Records from a collection
*-*-*
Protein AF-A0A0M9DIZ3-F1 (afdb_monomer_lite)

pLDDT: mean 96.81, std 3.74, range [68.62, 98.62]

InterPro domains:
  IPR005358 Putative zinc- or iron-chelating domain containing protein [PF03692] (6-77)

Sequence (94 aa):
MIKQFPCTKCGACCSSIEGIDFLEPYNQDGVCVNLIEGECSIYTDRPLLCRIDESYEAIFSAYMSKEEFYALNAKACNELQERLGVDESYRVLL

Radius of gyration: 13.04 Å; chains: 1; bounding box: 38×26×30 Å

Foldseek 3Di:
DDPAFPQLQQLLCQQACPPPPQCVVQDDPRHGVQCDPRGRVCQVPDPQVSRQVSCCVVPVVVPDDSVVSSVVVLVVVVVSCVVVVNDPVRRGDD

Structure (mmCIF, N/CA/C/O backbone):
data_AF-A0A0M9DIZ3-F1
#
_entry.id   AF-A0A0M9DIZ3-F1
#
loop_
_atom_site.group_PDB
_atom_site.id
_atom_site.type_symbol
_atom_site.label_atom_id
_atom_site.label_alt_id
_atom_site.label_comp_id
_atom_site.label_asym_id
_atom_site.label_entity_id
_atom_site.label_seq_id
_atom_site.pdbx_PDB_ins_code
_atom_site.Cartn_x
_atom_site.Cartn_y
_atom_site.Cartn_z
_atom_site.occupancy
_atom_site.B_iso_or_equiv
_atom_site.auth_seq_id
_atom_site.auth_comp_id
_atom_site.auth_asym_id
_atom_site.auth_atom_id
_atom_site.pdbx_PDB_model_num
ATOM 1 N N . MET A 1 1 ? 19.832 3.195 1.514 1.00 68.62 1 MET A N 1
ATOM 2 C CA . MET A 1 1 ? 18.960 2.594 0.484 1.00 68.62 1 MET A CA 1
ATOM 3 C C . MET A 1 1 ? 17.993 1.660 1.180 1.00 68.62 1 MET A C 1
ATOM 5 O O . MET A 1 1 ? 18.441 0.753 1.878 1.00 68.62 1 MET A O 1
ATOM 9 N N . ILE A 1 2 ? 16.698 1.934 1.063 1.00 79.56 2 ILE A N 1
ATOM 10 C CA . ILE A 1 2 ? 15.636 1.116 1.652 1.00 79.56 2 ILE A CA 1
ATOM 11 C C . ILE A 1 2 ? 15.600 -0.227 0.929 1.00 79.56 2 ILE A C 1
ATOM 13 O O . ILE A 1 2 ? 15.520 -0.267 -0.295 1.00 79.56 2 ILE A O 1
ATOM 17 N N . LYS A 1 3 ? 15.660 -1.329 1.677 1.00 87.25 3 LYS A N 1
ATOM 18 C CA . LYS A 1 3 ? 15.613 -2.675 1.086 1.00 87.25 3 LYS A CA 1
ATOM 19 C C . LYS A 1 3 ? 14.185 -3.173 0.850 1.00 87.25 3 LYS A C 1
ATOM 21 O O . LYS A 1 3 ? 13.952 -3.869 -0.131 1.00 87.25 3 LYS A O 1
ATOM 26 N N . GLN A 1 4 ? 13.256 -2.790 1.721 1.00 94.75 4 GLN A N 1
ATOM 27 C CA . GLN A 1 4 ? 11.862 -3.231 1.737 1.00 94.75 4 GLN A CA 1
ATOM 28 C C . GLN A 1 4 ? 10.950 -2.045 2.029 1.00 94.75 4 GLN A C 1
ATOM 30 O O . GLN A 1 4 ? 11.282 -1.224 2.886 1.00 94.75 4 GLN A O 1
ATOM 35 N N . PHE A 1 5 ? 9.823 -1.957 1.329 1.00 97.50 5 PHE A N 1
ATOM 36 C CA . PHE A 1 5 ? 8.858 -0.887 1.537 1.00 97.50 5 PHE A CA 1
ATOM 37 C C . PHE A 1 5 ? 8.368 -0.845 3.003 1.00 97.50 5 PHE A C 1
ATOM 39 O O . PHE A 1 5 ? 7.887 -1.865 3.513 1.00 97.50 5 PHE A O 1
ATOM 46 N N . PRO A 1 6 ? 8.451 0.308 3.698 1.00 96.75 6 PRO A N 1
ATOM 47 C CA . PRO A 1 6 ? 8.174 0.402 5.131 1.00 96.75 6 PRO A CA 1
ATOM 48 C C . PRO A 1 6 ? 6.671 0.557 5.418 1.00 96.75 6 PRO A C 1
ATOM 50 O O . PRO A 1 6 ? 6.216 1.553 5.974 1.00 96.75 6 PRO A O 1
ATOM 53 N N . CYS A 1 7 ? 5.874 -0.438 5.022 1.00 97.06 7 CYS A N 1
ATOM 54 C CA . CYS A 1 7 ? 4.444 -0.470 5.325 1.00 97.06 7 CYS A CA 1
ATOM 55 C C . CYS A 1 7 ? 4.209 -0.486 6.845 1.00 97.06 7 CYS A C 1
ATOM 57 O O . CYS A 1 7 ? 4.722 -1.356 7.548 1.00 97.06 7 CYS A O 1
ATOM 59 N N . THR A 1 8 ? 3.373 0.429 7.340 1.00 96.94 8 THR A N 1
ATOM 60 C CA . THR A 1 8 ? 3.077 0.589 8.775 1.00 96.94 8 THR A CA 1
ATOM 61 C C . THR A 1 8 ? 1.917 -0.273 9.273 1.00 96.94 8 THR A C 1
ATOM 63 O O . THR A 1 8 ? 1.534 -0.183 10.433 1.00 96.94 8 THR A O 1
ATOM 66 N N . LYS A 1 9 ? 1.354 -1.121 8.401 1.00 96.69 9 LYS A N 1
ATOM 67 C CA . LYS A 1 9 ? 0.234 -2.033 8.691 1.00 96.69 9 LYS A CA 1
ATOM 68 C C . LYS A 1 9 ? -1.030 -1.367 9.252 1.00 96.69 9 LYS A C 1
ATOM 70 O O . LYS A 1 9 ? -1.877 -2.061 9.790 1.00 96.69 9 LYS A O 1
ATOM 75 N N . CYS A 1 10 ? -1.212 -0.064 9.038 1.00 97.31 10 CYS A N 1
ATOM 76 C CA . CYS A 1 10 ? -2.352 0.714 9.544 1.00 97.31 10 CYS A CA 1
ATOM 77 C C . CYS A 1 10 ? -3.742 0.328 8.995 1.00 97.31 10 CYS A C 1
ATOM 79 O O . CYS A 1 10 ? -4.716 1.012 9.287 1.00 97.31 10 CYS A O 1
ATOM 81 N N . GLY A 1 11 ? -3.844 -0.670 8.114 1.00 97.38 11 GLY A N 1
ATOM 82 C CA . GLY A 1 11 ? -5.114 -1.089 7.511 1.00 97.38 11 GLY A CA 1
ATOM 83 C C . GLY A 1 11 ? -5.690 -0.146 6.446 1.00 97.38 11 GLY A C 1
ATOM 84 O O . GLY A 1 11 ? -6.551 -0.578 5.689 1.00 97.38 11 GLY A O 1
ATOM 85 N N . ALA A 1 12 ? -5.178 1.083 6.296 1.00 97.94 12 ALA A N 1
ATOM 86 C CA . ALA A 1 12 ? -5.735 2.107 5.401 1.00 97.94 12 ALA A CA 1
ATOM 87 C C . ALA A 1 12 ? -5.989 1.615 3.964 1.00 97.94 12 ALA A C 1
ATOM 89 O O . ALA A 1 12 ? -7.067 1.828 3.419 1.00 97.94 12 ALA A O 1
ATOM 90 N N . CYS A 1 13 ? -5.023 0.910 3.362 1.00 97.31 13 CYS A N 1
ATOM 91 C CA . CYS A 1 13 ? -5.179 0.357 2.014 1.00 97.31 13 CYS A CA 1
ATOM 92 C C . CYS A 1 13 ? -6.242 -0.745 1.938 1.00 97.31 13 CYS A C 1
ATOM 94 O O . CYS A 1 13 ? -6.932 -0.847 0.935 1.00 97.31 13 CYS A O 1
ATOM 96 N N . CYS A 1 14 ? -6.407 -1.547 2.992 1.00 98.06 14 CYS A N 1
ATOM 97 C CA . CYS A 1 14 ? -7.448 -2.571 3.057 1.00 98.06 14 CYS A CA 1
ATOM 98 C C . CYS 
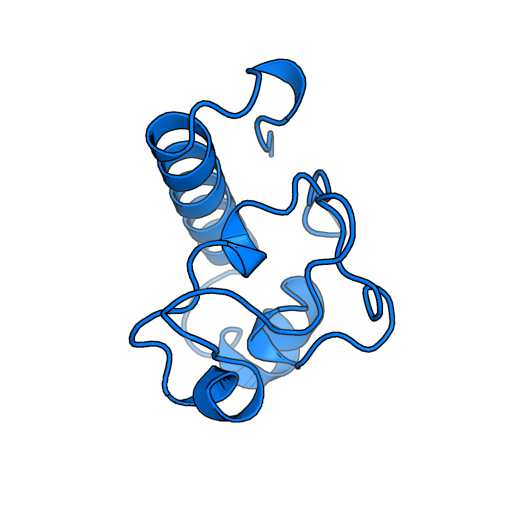A 1 14 ? -8.839 -1.946 3.234 1.00 98.06 14 CYS A C 1
ATOM 100 O O . CYS A 1 14 ? -9.813 -2.520 2.765 1.00 98.06 14 CYS A O 1
ATOM 102 N N . SER A 1 15 ? -8.934 -0.768 3.852 1.00 97.69 15 SER A N 1
ATOM 103 C CA . SER A 1 15 ? -10.184 -0.010 4.000 1.00 97.69 15 SER A CA 1
ATOM 104 C C . SER A 1 15 ? -10.615 0.741 2.735 1.00 97.69 15 SER A C 1
ATOM 106 O O . SER A 1 15 ? -11.627 1.434 2.766 1.00 97.69 15 SER A O 1
ATOM 108 N N . SER A 1 16 ? -9.832 0.688 1.653 1.00 97.19 16 SER A N 1
ATOM 109 C CA . SER A 1 16 ? -10.085 1.466 0.437 1.00 97.19 16 SER A CA 1
ATOM 110 C C . SER A 1 16 ? -9.582 0.717 -0.796 1.00 97.19 16 SER A C 1
ATOM 112 O O . SER A 1 16 ? -8.609 1.117 -1.435 1.00 97.19 16 SER A O 1
ATOM 114 N N . ILE A 1 17 ? -10.240 -0.401 -1.105 1.00 97.75 17 ILE A N 1
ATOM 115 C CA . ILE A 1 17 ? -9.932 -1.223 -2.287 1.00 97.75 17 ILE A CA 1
*-*-*
#### Aim of the task:
The lines above from the one containing "pLDDT: mean 96.81, std" through the one containing "ATOM 3 C C ." are to be set down exactly, and no others.

#### Task solution:
pLDDT: mean 96.81, std 3.74, range [68.62, 98.62]

InterPro domains:
  IPR005358 Putative zinc- or iron-chelating domain containing protein [PF03692] (6-77)

Sequence (94 aa):
MIKQFPCTKCGACCSSIEGIDFLEPYNQDGVCVNLIEGECSIYTDRPLLCRIDESYEAIFSAYMSKEEFYALNAKACNELQERLGVDESYRVLL

Radius of gyration: 13.04 Å; chains: 1; bounding box: 38×26×30 Å

Foldseek 3Di:
DDPAFPQLQQLLCQQACPPPPQCVVQDDPRHGVQCDPRGRVCQVPDPQVSRQVSCCVVPVVVPDDSVVSSVVVLVVVVVSCVVVVNDPVRRGDD

Structure (mmCIF, N/CA/C/O backbone):
data_AF-A0A0M9DIZ3-F1
#
_entry.id   AF-A0A0M9DIZ3-F1
#
loop_
_atom_site.group_PDB
_atom_site.id
_atom_site.type_symbol
_atom_site.label_atom_id
_atom_site.label_alt_id
_atom_site.label_comp_id
_atom_site.label_asym_id
_atom_site.label_entity_id
_atom_site.label_seq_id
_atom_site.pdbx_PDB_ins_code
_atom_site.Cartn_x
_atom_site.Cartn_y
_atom_site.Cartn_z
_atom_site.occupancy
_atom_site.B_iso_or_equiv
_atom_site.auth_seq_id
_atom_site.auth_comp_id
_atom_site.auth_asym_id
_atom_site.auth_atom_id
_atom_site.pdbx_PDB_model_num
ATOM 1 N N . MET A 1 1 ? 19.832 3.195 1.514 1.00 68.62 1 MET A N 1
ATOM 2 C CA . MET A 1 1 ? 18.960 2.594 0.484 1.00 68.62 1 MET A CA 1
ATOM 3 C C . MET A 1 1 ? 17.993 1.660 1.180 1.00 68.62 1 MET A C 1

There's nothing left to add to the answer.